Prove that: $\displaystyle 4^m = \binom{2m+1}{0}+\binom{2m+1}{1}+\binom{2m+1}{2}+\ldots + \binom{2m+1}{m} $
From the Binomial Theorem:
$\displaystyle (a+b)^n = \sum_{k=0}^{n}\binom{n}{k}a^{n-k}b^k$
If $\displaystyle a = b = 2$, then we have
$\displaystyle 4^n = \sum_{k=0}^{n}\binom{n}{k}2^{n-k}2^k = 2^n\sum_{k=0}^{n}\binom{n}{k} = 2^n\cdot 2^n = 4^n$
Which is the same as $\displaystyle \sum_{k=0}^{2m}\binom{2m}{k}$ if $a = b = 1$ and $n =2m$ (with $4^m$ though).
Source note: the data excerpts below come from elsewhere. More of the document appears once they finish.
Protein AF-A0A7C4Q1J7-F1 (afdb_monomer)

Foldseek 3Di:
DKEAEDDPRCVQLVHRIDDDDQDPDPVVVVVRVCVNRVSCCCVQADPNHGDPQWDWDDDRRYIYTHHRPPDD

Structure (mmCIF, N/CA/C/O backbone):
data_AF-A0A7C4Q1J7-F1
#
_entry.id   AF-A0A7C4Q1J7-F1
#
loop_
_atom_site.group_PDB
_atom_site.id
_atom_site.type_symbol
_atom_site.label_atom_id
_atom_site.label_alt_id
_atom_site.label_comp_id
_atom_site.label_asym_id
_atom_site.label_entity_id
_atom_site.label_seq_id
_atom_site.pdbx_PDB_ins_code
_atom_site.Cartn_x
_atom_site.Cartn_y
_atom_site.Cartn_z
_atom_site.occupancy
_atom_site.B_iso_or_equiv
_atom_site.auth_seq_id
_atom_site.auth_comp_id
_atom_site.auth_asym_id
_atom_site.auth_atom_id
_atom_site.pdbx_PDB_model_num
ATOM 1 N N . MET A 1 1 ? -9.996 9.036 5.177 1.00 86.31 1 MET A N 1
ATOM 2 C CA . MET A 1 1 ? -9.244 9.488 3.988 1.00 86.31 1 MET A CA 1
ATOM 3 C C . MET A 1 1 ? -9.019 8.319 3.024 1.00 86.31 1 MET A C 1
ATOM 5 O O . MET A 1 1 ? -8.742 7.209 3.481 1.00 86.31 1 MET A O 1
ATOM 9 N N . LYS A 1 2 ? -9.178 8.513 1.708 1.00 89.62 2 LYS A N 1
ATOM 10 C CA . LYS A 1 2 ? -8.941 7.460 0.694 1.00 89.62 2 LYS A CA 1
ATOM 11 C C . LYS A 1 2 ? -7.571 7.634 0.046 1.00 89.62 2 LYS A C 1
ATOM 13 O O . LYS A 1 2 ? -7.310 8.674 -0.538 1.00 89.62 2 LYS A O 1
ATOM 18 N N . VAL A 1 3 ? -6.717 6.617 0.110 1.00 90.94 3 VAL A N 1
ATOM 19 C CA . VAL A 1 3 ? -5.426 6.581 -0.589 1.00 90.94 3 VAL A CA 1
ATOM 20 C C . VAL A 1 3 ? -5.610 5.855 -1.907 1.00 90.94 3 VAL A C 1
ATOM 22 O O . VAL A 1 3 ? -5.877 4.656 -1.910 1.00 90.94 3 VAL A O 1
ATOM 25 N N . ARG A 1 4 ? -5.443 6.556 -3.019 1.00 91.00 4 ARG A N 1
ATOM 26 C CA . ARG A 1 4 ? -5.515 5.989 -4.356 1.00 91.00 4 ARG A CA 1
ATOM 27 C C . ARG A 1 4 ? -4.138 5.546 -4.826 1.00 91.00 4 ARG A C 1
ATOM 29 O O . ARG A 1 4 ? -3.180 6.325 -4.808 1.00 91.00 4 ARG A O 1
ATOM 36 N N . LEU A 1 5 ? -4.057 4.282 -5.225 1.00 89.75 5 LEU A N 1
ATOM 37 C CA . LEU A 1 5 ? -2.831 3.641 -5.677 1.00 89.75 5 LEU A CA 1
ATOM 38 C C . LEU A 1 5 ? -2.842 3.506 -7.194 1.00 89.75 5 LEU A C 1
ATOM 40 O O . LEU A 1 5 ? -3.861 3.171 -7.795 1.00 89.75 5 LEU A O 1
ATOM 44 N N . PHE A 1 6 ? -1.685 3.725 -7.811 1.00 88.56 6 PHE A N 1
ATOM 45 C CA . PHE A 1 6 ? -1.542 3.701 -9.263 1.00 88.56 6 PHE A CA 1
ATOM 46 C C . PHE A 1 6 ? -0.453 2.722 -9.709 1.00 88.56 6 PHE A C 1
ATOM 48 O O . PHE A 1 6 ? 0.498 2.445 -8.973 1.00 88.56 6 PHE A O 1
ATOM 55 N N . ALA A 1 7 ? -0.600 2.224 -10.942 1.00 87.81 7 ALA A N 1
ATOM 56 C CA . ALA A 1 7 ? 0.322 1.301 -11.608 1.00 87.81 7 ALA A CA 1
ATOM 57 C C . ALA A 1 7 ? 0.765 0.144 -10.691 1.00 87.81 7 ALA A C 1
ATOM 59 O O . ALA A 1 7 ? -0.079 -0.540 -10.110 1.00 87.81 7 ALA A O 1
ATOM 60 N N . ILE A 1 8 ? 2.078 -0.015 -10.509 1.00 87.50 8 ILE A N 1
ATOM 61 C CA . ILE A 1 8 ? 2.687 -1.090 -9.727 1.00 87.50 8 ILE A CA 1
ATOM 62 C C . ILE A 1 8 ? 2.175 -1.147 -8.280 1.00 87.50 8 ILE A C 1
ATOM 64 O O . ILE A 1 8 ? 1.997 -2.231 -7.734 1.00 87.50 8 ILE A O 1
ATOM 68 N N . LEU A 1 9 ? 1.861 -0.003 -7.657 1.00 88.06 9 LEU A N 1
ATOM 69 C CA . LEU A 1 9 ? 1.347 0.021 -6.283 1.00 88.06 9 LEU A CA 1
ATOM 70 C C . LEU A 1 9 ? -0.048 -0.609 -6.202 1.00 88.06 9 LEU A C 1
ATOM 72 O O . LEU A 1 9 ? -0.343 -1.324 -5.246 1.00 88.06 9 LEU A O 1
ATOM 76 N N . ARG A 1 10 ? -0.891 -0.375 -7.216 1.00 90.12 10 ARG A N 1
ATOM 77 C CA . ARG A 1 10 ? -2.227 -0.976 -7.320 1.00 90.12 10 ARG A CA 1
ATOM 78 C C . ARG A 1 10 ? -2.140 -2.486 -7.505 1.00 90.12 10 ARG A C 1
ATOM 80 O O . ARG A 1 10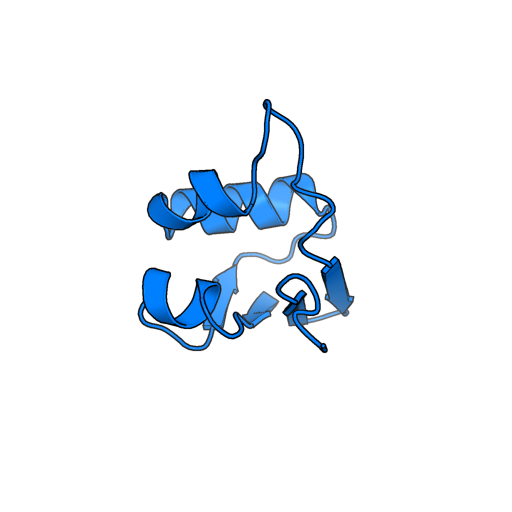 ? -2.877 -3.222 -6.856 1.00 90.12 10 ARG A O 1
ATOM 87 N N . GLU A 1 11 ? -1.234 -2.942 -8.366 1.00 88.69 11 GLU A N 1
ATOM 88 C CA . GLU A 1 11 ? -1.016 -4.370 -8.622 1.00 88.69 11 GLU A CA 1
ATOM 89 C C . GLU A 1 11 ? -0.526 -5.099 -7.368 1.00 88.69 11 GLU A C 1
ATOM 91 O O . GLU A 1 11 ? -1.041 -6.161 -7.027 1.00 88.69 11 GLU A O 1
ATOM 96 N N . ILE A 1 12 ? 0.407 -4.495 -6.628 1.00 89.12 12 ILE A N 1
ATOM 97 C CA . ILE A 1 12 ? 0.936 -5.072 -5.386 1.00 89.12 12 ILE A CA 1
ATOM 98 C C . ILE A 1 12 ? -0.122 -5.096 -4.280 1.00 89.12 12 ILE A C 1
ATOM 100 O O . ILE A 1 12 ? -0.218 -6.077 -3.538 1.00 89.12 12 ILE A O 1
ATOM 104 N N . ALA A 1 13 ? -0.894 -4.016 -4.143 1.00 88.56 13 ALA A N 1
ATOM 105 C CA . ALA A 1 13 ? -1.937 -3.917 -3.129 1.00 88.56 13 ALA A CA 1
ATOM 106 C C . ALA A 1 13 ? -3.177 -4.758 -3.455 1.00 88.56 13 ALA A C 1
ATOM 108 O O . ALA A 1 13 ? -3.950 -5.066 -2.552 1.00 88.56 13 ALA A O 1
ATOM 109 N N . GLY A 1 14 ? -3.383 -5.112 -4.727 1.00 90.00 14 GLY A N 1
ATOM 110 C CA . GLY A 1 14 ? -4.568 -5.832 -5.197 1.00 90.00 14 GLY A CA 1
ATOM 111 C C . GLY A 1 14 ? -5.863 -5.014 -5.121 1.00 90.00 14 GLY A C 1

What I'm having trouble with is the expansion. I've tried two things:
1) $\displaystyle \binom{2m}{0} = \binom{2m+1}{0}$ and applying the Pascal Identity to the remaining binomial coefficients:
\begin{align*}\sum_{k=0}^{2m}\binom{2m}{k} &= \binom{2m}{0}+\binom{2m}{1}+\binom{2m}{2}+\binom{2m}{3}+ \ldots \\ &= \binom{2m+1}{0} + \binom{2m+1}{2} + \binom{2m+1}{4} + \ldots \end{align*}
2) Applying the Pascal Identity from the 1st binomial coefficient:
\begin{align*}\sum_{k=0}^{2m}\binom{2m}{k} &= \binom{2m}{0}+\binom{2m}{1}+\binom{2m}{2}+\binom{2m}{3}+ \ldots \\ &= \binom{2m+1}{1} + \binom{2m+1}{3} + \binom{2m+1}{5} + \ldots\end{align*}
I don't know how to get the coefficients I'm asked to have.
Thanks!!